== EXCERPTED RECORDS
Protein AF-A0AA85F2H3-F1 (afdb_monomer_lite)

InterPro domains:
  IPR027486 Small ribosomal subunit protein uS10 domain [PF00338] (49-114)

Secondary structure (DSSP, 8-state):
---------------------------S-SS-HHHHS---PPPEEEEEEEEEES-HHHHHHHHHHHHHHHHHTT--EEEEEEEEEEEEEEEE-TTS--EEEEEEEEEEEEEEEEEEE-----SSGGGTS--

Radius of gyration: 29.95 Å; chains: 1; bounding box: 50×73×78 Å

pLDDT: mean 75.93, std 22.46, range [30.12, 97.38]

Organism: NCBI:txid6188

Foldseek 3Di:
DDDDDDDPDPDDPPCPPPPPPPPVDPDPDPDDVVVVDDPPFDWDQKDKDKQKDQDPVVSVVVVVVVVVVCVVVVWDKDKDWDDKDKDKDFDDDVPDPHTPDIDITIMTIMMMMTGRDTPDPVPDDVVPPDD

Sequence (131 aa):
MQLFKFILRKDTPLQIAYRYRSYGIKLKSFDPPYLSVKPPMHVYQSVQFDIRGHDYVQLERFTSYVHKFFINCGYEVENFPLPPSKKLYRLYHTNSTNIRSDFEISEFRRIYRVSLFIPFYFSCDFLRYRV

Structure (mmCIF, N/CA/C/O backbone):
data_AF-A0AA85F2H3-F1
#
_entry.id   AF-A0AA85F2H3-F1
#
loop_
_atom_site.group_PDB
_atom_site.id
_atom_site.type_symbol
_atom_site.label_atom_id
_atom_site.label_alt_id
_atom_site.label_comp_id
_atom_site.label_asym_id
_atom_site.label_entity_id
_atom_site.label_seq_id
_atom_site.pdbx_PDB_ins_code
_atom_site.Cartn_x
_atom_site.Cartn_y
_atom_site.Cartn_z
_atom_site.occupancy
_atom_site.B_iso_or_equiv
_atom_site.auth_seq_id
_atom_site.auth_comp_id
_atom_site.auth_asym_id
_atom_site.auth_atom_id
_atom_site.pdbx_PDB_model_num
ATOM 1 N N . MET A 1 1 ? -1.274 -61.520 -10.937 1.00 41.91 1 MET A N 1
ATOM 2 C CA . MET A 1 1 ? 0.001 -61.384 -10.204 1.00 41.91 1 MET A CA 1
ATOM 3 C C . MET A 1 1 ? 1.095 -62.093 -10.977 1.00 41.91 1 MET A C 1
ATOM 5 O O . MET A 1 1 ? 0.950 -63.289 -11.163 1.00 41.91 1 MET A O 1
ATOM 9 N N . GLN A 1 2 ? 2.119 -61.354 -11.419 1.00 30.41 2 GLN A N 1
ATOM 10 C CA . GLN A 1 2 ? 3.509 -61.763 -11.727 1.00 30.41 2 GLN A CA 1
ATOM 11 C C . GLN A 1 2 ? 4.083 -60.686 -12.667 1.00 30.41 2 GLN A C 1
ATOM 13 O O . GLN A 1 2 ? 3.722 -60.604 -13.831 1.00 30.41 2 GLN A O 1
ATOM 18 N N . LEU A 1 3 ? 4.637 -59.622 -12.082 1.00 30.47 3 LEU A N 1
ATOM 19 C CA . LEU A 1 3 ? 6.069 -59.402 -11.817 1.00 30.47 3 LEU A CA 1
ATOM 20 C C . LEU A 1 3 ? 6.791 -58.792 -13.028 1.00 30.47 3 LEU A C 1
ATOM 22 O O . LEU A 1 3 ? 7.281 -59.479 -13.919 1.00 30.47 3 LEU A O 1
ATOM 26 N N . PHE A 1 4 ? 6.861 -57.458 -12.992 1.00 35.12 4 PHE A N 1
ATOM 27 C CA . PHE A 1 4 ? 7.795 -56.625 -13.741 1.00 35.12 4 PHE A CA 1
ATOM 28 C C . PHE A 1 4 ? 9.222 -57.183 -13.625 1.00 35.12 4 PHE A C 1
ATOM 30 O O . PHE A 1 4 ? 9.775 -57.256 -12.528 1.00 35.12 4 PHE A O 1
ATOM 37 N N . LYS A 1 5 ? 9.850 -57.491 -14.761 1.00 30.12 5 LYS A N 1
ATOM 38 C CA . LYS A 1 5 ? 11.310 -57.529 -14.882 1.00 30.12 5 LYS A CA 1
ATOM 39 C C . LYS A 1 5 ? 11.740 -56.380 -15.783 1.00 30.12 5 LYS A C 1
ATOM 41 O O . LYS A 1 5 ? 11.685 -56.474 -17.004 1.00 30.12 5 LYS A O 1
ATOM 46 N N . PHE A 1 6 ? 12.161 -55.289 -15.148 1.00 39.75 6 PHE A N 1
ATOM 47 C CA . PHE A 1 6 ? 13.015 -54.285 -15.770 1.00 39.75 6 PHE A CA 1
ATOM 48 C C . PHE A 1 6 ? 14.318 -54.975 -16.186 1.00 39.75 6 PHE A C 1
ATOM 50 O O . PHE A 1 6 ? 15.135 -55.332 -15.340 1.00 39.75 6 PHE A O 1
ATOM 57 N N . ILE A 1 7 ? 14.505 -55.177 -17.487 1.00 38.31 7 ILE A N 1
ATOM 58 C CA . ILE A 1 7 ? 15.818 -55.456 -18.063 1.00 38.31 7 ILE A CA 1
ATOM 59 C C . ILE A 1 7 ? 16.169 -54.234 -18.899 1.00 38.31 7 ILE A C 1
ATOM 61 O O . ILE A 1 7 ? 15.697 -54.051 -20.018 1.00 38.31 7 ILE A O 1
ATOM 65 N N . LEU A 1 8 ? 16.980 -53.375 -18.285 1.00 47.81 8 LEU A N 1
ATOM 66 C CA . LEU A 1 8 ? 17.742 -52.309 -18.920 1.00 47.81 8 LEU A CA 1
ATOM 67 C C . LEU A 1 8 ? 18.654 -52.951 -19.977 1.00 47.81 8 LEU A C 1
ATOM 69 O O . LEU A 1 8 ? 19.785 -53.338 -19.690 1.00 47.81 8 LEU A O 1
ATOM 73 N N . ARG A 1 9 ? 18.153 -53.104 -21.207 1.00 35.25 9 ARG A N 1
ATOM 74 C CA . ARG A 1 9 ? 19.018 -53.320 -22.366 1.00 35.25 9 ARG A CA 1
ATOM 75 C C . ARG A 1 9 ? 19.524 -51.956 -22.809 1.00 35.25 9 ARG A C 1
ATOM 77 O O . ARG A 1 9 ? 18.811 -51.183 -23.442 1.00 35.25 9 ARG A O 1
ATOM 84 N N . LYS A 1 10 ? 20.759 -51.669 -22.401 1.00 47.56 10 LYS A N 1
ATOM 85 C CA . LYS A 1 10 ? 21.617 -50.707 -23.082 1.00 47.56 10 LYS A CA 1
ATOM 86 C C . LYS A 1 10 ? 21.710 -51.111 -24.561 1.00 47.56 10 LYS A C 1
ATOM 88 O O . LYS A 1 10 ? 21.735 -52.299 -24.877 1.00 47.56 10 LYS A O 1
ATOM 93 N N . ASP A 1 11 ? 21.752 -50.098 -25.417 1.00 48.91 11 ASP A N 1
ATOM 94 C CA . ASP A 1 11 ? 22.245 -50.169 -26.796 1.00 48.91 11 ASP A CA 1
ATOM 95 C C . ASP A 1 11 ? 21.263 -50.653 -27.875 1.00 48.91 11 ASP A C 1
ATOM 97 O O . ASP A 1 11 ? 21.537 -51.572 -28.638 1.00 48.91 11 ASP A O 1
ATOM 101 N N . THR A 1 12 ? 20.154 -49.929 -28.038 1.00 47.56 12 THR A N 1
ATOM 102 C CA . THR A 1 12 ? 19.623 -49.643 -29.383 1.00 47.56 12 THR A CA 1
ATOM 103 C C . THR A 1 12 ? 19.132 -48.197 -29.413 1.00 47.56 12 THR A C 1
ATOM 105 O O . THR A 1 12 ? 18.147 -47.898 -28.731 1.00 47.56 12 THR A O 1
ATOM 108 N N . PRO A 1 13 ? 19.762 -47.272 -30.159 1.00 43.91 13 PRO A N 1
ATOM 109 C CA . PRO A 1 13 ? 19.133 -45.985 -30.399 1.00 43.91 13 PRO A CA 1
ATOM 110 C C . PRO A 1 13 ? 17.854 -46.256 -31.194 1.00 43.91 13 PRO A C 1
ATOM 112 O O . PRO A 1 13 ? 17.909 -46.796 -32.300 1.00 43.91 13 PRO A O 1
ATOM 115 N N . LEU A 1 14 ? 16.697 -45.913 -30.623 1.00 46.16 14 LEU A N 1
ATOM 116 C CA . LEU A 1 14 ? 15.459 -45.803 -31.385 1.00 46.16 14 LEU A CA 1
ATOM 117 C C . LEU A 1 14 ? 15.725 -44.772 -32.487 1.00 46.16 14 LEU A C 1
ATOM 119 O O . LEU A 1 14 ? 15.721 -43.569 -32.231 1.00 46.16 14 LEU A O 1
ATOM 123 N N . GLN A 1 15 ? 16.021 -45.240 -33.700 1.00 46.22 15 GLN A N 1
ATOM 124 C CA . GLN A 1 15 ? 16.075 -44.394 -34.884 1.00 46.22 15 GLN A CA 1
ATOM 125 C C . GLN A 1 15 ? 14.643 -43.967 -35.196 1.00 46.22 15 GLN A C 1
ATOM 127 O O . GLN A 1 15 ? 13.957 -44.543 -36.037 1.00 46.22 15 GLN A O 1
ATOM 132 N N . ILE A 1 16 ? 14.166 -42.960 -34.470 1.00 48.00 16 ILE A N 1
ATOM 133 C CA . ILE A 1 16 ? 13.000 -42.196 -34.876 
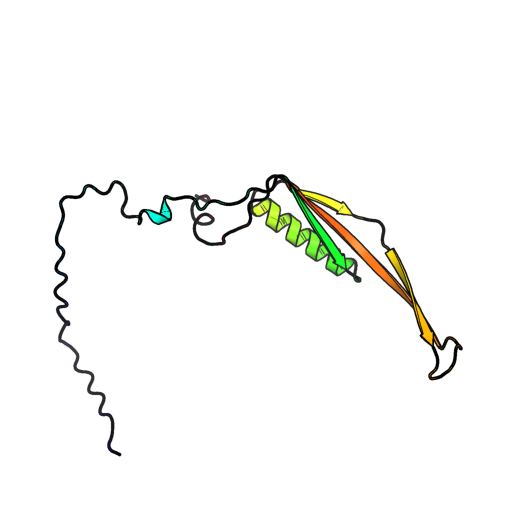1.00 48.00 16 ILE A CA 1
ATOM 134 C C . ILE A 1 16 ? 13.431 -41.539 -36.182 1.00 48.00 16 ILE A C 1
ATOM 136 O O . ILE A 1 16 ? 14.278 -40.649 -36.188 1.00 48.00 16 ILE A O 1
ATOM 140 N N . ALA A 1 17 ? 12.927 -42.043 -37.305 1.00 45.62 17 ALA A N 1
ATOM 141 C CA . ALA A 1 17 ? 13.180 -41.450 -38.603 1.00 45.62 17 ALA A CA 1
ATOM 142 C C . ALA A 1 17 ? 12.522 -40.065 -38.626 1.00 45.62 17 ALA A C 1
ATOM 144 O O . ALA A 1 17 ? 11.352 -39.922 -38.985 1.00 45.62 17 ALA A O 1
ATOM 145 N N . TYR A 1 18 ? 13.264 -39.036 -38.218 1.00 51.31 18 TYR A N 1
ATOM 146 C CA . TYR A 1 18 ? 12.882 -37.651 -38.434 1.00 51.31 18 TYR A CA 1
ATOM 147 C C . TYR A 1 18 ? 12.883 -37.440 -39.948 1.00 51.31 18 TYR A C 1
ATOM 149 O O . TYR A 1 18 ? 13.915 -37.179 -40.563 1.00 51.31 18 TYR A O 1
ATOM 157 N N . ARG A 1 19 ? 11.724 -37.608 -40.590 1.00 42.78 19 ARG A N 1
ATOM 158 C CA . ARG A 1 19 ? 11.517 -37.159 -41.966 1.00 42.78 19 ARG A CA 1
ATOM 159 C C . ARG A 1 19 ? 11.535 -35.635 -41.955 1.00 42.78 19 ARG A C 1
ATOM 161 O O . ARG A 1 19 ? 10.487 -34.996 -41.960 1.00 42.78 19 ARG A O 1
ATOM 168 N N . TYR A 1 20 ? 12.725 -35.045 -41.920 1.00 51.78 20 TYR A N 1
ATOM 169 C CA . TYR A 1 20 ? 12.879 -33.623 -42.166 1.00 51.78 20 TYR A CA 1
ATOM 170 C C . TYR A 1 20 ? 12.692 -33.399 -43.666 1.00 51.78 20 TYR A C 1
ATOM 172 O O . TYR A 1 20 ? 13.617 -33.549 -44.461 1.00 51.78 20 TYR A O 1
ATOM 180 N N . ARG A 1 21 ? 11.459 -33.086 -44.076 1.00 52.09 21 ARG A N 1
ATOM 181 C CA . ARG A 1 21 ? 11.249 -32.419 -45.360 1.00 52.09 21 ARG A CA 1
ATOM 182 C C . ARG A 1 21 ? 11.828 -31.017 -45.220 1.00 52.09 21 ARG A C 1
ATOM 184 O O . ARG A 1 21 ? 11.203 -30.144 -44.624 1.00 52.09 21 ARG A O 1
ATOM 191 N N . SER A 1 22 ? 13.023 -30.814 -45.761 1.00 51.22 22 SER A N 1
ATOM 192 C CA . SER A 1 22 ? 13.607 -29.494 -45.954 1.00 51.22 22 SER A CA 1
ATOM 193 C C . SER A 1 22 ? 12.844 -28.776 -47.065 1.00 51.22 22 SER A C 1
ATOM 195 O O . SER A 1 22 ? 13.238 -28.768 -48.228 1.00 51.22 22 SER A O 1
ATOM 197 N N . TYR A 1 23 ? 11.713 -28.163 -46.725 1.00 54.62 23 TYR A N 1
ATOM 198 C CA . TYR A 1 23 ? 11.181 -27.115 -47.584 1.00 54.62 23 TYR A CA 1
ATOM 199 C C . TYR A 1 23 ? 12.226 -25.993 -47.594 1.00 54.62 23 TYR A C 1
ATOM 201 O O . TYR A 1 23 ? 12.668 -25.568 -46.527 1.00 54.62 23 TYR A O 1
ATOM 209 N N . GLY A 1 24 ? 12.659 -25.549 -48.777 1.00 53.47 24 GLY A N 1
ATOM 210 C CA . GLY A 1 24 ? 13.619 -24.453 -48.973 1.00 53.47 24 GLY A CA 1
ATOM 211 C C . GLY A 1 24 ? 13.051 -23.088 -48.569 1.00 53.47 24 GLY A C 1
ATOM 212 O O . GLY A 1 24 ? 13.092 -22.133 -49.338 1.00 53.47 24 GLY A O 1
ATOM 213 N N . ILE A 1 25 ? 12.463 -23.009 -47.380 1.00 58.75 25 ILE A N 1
====
▶ [THE TASK] Reproduce the lines of the entries above from the one with "ATOM 172 O O" to the one with "ATOM 191 N N", both included, exactly and without any other line.

▶ [TASK RESPONSE]
ATOM 172 O O . TYR A 1 20 ? 13.617 -33.549 -44.461 1.00 51.78 20 TYR A O 1
ATOM 180 N N . ARG A 1 21 ? 11.459 -33.086 -44.076 1.00 52.09 21 ARG A N 1
ATOM 181 C CA . ARG A 1 21 ? 11.249 -32.419 -45.360 1.00 52.09 21 ARG A CA 1
ATOM 182 C C . ARG A 1 21 ? 11.828 -31.017 -45.220 1.00 52.09 21 ARG A C 1
ATOM 184 O O . ARG A 1 21 ? 11.203 -30.144 -44.624 1.00 52.09 21 ARG A O 1
ATOM 191 N N . SER A 1 22 ? 13.023 -30.814 -45.761 1.00 51.22 22 SER A N 1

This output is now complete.